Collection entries
****************************************
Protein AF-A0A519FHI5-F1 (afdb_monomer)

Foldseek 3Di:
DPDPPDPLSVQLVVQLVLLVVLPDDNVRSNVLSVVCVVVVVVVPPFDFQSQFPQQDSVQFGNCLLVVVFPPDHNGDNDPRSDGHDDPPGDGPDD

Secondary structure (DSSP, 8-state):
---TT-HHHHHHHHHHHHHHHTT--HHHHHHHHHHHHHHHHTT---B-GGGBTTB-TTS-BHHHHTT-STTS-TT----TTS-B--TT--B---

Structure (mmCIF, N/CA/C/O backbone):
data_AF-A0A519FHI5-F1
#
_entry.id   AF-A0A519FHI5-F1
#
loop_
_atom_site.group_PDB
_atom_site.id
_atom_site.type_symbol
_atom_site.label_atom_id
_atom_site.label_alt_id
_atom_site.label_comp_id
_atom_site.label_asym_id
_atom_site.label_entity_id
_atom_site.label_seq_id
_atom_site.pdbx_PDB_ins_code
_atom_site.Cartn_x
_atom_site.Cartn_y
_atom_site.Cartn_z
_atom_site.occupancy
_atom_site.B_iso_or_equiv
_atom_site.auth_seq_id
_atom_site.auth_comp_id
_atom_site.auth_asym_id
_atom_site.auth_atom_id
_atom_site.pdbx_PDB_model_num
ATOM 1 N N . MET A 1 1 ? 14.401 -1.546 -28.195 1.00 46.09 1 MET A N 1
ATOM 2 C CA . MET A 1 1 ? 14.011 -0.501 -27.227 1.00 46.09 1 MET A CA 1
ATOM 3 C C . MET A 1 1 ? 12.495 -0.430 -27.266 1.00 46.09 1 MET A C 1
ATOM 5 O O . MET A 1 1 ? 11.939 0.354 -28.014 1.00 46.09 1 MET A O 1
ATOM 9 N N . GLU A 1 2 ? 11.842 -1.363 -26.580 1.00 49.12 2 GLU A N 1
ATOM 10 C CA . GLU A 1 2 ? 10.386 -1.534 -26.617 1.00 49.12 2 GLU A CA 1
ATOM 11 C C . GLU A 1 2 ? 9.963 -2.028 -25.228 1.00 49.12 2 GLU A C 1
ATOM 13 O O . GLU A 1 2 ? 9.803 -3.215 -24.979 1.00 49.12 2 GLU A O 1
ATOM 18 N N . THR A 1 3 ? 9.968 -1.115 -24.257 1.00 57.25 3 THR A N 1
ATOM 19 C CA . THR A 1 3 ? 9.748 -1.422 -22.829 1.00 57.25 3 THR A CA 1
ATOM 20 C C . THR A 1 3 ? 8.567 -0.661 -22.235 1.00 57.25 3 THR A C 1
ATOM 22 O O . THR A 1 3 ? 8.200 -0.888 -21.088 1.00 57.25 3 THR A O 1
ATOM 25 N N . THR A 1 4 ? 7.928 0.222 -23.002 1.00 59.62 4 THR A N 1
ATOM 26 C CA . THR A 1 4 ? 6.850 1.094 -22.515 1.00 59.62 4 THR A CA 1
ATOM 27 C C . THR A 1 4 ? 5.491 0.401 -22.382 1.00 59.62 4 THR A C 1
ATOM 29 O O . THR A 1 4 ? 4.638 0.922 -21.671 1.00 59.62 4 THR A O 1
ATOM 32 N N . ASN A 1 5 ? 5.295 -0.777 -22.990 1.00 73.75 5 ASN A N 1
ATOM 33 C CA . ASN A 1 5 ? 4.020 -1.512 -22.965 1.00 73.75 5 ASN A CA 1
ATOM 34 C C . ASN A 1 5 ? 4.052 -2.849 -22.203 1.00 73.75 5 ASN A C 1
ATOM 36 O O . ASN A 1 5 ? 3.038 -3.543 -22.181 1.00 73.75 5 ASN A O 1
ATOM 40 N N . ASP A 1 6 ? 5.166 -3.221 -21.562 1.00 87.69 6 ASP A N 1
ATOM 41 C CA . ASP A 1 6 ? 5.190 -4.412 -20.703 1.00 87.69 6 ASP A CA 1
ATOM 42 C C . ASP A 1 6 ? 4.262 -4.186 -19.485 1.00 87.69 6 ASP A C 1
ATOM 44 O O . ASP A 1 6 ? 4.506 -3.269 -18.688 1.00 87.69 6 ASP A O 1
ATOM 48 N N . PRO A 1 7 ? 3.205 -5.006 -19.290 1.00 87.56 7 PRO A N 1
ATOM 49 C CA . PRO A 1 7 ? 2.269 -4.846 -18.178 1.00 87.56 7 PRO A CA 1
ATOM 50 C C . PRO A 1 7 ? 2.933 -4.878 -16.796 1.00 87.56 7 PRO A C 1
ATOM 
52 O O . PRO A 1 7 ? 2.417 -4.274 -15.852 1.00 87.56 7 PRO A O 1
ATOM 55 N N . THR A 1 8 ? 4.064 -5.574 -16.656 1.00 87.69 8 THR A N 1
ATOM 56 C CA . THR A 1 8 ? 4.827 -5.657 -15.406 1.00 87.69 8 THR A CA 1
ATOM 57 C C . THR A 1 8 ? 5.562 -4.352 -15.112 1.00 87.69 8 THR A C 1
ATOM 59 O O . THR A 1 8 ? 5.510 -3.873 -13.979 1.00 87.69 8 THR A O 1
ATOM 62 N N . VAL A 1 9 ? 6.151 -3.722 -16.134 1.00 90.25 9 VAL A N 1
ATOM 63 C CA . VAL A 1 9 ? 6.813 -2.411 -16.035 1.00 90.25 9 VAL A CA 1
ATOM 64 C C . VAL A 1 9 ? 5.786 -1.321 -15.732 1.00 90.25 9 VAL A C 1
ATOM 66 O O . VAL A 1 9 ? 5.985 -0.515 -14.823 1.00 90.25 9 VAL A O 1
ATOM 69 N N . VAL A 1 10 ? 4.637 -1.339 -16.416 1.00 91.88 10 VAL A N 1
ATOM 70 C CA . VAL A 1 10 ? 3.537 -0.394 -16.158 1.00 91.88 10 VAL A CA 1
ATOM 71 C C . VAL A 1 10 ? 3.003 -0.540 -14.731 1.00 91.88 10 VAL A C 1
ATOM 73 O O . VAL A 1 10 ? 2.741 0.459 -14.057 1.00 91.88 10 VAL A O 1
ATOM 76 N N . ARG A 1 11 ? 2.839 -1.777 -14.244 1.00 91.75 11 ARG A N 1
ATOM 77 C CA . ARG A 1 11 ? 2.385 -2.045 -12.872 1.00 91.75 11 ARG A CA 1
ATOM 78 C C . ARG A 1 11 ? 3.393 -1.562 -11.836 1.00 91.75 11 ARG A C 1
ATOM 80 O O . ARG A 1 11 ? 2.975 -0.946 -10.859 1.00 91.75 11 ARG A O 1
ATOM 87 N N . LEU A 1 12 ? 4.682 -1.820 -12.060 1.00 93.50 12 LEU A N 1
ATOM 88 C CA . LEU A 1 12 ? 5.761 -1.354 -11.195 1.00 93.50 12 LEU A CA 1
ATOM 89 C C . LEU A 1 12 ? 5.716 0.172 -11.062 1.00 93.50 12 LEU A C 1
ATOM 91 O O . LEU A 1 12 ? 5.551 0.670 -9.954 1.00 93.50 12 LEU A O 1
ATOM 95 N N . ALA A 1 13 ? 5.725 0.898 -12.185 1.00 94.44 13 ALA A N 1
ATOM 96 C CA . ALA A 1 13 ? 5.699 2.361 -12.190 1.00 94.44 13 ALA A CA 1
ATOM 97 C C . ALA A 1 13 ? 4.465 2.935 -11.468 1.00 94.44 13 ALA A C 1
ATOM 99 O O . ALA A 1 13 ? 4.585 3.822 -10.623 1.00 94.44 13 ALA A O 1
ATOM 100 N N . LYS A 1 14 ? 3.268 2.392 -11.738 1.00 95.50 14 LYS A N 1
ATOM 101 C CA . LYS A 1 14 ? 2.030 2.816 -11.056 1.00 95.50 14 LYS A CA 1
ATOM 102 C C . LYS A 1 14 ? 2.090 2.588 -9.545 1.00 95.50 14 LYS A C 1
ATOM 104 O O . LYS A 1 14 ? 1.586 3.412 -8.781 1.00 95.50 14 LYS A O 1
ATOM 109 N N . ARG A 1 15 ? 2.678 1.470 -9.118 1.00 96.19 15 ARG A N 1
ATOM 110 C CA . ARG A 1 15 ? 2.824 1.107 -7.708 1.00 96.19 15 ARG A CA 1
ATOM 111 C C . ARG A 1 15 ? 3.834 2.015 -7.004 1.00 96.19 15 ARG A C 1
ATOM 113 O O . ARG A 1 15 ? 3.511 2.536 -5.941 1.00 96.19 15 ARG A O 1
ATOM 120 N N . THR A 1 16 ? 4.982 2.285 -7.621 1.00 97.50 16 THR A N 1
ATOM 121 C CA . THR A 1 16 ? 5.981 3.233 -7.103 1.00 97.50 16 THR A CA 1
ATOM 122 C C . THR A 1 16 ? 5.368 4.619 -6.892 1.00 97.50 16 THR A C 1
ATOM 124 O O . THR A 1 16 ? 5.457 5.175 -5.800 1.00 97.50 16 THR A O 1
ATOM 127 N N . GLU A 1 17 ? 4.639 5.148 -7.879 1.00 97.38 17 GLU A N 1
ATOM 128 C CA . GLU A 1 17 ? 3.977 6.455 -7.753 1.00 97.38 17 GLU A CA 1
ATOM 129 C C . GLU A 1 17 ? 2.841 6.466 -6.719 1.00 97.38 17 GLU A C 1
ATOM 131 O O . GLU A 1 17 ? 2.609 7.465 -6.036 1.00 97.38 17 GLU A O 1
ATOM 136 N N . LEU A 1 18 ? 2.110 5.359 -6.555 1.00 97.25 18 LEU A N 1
****************************************
* TASK GOAL *
What you give back must be the stretch above, starting at the line with "ATOM 77 C CA" and ending at the line with "ATOM 96 C CA", copied exactly.

* RESPONSE BELOW *
ATOM 77 C CA . ARG A 1 11 ? 2.385 -2.045 -12.872 1.00 91.75 11 ARG A CA 1
ATOM 78 C C . ARG A 1 11 ? 3.393 -1.562 -11.836 1.00 91.75 11 ARG A C 1
ATOM 80 O O . ARG A 1 11 ? 2.975 -0.946 -10.859 1.00 91.75 11 ARG A O 1
ATOM 87 N N . LEU A 1 12 ? 4.682 -1.820 -12.060 1.00 93.50 12 LEU A N 1
ATOM 88 C CA . LEU A 1 12 ? 5.761 -1.354 -11.195 1.00 93.50 12 LEU A CA 1
ATOM 89 C C . LEU A 1 12 ? 5.716 0.172 -11.062 1.00 93.50 12 LEU A C 1
ATOM 91 O O . LEU A 1 12 ? 5.551 0.670 -9.954 1.00 93.50 12 LEU A O 1
ATOM 95 N N . ALA A 1 13 ? 5.725 0.898 -12.185 1.00 94.44 13 ALA A N 1
ATOM 96 C CA . ALA A 1 13 ? 5.699 2.361 -12.190 1.00 94.44 13 ALA A CA 1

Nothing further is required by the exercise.